Replication of Encrypted Data
HDFS supports encryption of data at rest (including data accessed through Hive). This topic describes how replication works within and between encryptions zones and how to configure replication to avoid failures due to encryption.
Encrypting Data in Transit Between Clusters
A source directory and destination directory may or may not be in an encryption zone. If the destination directory is in an encryption zone, the data on the destination directory is encrypted. If the destination directory is not in an encryption zone, the data on that directory is not encrypted, even if the source directory is in an encryption zone. For more information about HDFS encryption zones, see HDFS Transparent Encryption. Encryption zones are not supported in CDH versions 5.1 or lower.
Even when the source and destination directories are both in encryption zones, the data is decrypted as it is read from the source cluster (using the key for the source encryption zone) and encrypted again when it is written to the destination cluster (using the key for the destination encryption zone). By default, it is transmitted as plain text.

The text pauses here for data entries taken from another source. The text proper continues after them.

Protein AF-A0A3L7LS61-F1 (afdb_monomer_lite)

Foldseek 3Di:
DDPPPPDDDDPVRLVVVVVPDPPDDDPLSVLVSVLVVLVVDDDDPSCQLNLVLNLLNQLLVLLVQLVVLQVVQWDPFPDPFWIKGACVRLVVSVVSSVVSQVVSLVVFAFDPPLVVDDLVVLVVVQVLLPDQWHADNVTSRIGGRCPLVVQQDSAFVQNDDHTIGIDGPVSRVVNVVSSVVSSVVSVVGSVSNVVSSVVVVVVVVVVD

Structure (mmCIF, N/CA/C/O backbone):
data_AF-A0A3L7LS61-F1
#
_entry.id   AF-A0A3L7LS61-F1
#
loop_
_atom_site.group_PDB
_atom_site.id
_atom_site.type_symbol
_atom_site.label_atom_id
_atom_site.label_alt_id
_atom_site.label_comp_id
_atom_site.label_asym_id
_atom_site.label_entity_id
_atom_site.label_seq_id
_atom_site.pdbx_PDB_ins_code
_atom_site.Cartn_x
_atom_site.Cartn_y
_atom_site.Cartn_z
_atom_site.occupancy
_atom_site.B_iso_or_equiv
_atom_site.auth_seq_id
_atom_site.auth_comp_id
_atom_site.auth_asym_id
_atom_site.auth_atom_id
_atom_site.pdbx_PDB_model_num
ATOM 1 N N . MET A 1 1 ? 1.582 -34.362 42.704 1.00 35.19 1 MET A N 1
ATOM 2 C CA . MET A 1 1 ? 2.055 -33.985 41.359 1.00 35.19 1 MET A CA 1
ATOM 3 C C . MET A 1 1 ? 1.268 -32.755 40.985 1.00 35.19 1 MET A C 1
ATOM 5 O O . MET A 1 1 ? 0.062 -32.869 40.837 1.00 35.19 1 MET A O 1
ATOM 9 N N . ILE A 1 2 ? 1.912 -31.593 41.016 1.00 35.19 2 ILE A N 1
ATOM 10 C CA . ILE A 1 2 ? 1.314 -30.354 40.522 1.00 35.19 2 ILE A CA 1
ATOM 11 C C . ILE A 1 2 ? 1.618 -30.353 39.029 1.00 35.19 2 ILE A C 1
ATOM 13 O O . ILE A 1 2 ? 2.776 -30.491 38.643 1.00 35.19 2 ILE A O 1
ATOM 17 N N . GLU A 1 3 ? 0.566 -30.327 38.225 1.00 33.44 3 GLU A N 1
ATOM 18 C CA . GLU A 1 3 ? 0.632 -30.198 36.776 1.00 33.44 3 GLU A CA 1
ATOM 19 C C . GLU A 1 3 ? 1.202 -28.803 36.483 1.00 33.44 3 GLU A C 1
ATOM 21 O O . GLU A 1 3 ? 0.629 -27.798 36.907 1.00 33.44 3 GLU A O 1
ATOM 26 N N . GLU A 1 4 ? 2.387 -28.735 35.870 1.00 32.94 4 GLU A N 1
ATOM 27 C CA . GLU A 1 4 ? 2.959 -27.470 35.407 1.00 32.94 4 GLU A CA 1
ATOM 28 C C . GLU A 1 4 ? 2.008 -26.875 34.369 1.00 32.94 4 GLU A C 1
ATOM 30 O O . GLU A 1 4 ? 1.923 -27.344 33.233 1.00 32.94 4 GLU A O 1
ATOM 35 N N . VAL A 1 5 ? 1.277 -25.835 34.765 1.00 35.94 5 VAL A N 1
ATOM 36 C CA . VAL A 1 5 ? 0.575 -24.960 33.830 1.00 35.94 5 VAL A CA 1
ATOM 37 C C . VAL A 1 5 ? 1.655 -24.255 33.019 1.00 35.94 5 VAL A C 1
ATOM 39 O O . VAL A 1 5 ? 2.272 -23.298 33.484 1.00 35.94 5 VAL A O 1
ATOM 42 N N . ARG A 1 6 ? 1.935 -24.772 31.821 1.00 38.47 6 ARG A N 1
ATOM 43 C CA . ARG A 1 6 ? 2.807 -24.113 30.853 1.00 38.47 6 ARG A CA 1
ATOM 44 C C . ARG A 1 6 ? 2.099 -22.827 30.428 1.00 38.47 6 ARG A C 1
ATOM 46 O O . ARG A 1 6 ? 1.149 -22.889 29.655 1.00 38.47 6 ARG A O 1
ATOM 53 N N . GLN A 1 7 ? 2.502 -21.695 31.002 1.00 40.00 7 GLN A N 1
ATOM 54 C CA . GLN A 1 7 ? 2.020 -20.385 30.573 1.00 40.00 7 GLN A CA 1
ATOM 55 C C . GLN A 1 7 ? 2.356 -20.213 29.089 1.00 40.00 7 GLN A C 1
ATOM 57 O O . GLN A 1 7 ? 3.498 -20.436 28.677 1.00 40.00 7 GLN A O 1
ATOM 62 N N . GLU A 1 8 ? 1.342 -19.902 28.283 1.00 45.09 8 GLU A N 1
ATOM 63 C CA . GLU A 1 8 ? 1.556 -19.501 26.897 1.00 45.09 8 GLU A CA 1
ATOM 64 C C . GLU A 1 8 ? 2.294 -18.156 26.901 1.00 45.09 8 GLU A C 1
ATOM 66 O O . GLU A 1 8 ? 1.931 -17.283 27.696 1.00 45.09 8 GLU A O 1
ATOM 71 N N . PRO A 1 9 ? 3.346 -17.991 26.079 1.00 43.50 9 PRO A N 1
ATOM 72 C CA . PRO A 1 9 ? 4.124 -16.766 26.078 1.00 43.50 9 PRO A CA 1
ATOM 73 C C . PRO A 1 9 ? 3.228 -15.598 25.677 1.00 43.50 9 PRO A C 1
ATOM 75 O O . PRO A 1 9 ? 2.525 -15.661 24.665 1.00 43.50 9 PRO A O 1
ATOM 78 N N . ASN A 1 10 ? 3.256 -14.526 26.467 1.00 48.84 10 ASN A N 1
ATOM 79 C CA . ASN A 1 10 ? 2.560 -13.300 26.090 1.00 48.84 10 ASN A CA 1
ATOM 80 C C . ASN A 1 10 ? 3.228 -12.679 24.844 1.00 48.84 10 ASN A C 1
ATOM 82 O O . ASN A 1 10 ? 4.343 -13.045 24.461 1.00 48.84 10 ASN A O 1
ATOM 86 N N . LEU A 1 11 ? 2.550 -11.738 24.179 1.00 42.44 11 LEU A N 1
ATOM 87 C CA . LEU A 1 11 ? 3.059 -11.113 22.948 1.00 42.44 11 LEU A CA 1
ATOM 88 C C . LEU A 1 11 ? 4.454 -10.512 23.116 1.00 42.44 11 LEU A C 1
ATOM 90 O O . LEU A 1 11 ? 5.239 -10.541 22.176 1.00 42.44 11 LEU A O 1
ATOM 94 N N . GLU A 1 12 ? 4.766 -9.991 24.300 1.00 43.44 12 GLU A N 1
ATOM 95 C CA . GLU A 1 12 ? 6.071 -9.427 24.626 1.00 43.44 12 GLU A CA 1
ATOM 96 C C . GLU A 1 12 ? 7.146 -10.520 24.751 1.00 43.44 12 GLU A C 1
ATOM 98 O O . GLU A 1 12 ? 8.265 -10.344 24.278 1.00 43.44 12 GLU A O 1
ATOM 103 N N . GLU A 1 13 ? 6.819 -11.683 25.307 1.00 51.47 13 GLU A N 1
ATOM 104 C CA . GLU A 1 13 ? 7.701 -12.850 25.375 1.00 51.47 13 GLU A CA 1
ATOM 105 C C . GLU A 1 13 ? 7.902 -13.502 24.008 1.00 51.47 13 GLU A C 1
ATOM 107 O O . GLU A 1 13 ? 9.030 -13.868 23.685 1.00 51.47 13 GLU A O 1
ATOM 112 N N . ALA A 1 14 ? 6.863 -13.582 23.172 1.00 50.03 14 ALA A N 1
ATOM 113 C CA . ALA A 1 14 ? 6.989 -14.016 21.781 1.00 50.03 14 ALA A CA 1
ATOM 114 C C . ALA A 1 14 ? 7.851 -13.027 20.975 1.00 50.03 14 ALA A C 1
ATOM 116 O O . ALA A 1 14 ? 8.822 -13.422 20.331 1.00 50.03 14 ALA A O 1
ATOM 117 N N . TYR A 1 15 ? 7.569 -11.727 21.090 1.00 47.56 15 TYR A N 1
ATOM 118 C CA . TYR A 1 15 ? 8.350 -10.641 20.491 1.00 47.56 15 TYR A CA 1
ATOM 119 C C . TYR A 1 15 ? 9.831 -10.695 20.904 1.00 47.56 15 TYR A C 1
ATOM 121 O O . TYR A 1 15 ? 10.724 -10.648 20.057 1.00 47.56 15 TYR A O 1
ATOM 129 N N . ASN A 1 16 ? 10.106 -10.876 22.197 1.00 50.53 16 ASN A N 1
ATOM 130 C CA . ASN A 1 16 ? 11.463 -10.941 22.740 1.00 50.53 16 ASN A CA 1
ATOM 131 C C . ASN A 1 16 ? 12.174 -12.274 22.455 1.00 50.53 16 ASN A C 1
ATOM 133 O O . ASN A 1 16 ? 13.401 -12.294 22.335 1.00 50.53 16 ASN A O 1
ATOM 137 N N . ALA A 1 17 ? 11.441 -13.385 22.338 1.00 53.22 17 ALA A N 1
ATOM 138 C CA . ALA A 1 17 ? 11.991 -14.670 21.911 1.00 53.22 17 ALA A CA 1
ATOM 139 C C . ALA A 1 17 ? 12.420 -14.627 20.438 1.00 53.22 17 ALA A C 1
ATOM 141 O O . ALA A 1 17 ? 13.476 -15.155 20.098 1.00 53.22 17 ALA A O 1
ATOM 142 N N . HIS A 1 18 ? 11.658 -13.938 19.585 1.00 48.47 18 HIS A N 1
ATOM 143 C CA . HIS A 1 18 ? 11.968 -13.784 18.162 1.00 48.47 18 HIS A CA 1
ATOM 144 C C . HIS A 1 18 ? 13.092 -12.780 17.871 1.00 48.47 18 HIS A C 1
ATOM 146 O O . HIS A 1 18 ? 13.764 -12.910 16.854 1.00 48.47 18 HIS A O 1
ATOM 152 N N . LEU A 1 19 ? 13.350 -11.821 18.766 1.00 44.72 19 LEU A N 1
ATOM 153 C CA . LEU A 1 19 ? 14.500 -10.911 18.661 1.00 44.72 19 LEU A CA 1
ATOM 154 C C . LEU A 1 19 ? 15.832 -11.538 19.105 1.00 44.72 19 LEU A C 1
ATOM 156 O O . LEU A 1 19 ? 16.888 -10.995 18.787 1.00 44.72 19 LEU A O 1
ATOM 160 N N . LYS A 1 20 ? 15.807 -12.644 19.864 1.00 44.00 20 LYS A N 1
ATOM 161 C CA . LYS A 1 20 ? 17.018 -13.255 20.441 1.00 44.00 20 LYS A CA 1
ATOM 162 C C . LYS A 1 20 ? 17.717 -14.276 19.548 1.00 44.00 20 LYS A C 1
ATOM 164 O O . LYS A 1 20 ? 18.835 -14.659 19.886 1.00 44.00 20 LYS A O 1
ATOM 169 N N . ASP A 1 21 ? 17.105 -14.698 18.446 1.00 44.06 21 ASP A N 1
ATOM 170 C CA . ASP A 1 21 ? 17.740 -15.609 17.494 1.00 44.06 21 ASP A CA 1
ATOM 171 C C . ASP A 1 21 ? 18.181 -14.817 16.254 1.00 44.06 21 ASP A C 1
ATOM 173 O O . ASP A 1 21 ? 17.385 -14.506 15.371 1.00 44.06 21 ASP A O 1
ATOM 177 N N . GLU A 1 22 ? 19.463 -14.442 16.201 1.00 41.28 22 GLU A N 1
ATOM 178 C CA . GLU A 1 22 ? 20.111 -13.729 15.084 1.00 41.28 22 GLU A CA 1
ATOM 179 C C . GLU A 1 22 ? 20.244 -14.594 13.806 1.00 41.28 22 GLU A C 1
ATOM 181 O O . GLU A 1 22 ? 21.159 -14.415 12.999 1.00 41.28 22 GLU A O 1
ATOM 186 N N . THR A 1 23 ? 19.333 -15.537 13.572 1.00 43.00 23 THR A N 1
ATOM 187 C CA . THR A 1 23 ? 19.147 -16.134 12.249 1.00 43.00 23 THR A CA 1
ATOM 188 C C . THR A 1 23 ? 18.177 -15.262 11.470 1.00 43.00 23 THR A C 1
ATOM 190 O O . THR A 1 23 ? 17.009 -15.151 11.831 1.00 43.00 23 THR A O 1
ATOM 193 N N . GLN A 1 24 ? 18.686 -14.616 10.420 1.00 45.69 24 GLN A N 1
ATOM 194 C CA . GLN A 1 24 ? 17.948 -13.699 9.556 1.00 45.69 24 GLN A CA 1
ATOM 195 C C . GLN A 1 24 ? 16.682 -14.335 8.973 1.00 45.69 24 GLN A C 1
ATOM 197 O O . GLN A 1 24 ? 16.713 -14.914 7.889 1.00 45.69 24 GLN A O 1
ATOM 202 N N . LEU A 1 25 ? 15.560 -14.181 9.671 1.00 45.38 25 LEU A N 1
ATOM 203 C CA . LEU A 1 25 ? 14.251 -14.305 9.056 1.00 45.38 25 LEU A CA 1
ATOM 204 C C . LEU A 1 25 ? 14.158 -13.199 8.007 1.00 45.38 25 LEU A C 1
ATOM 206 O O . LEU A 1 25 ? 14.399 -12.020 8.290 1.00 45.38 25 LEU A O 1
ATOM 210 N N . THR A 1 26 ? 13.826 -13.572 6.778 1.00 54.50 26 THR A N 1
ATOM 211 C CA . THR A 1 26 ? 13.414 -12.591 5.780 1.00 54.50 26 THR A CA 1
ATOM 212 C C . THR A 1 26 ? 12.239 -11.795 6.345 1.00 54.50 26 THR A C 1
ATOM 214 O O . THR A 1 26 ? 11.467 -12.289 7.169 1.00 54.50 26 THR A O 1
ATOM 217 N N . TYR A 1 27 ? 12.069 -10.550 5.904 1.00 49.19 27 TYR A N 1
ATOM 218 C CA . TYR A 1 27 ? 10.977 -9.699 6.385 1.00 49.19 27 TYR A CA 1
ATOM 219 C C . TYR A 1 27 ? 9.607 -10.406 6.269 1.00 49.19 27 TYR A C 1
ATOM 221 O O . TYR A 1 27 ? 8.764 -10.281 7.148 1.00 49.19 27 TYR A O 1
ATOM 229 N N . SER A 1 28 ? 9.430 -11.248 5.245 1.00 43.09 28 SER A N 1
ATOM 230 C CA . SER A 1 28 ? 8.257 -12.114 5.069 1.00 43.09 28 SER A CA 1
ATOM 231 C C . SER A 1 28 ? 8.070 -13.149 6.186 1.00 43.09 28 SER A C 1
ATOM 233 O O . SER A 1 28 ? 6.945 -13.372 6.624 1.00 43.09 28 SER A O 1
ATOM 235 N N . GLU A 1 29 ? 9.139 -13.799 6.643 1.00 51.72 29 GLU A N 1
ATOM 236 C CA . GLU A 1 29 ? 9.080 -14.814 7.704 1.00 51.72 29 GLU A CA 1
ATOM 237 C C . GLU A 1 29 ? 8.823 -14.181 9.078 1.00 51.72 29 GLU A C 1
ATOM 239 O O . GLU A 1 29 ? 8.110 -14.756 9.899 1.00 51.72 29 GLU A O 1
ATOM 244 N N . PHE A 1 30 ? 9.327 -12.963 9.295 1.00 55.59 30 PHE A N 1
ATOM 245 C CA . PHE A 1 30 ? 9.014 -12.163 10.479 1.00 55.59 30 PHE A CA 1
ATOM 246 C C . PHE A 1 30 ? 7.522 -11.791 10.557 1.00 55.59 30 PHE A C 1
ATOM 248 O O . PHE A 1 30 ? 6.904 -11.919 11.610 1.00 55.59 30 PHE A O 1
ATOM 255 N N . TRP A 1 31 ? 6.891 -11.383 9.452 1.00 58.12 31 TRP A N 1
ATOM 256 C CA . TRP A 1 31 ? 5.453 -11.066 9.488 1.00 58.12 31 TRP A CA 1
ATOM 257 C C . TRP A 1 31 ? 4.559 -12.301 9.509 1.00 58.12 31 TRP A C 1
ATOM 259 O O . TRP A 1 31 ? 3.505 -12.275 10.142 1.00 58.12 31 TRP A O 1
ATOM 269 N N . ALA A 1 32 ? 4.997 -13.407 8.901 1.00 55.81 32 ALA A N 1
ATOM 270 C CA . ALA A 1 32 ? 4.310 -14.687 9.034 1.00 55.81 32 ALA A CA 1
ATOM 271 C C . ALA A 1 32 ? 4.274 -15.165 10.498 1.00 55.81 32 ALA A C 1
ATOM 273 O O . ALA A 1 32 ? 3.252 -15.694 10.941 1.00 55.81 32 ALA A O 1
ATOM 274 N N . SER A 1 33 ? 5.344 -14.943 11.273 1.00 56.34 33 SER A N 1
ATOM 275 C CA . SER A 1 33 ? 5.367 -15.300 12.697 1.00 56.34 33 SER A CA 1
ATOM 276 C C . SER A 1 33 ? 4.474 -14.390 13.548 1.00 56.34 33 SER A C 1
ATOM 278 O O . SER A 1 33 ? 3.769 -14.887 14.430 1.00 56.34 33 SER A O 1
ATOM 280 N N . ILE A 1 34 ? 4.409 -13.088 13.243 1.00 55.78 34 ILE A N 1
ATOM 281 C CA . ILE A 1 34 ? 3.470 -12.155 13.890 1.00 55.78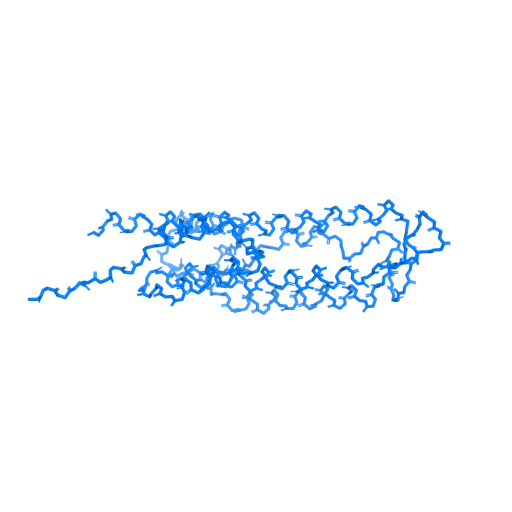 34 ILE A CA 1
ATOM 282 C C . ILE A 1 34 ? 2.019 -12.568 13.610 1.00 55.78 34 ILE A C 1
ATOM 284 O O . ILE A 1 34 ? 1.232 -12.699 14.546 1.00 55.78 34 ILE A O 1
ATOM 288 N N . ALA A 1 35 ? 1.670 -12.862 12.354 1.00 51.69 35 ALA A N 1
ATOM 289 C CA . ALA A 1 35 ? 0.332 -13.323 11.978 1.00 51.69 35 ALA A CA 1
ATOM 290 C C . ALA A 1 35 ? -0.059 -14.641 12.674 1.00 51.69 35 ALA A C 1
ATOM 292 O O . ALA A 1 35 ? -1.178 -14.776 13.173 1.00 51.69 35 ALA A O 1
ATOM 293 N N . ALA A 1 36 ? 0.868 -15.601 12.759 1.00 55.16 36 ALA A N 1
ATOM 294 C CA . ALA A 1 36 ? 0.647 -16.867 13.458 1.00 55.16 36 ALA A CA 1
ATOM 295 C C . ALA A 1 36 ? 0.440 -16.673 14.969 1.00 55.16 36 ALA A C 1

- Enable TLS/SSL for HDFS clients on both the source and the destination clusters. For instructions, see Configuring TLS/SSL for HDFS. You may also need to configure trust between the SSL certificates on the source and destination.
- Enable TLS/SSL for the two peer Cloudera Manager Servers as described here: Configuring TLS Encryption Only for Cloudera Manager.
- Cloudera recommends you also enable TLS/SSL communication between the Cloudera Manager Server and Agents. See Configuring TLS Security for Cloudera Manager for instructions.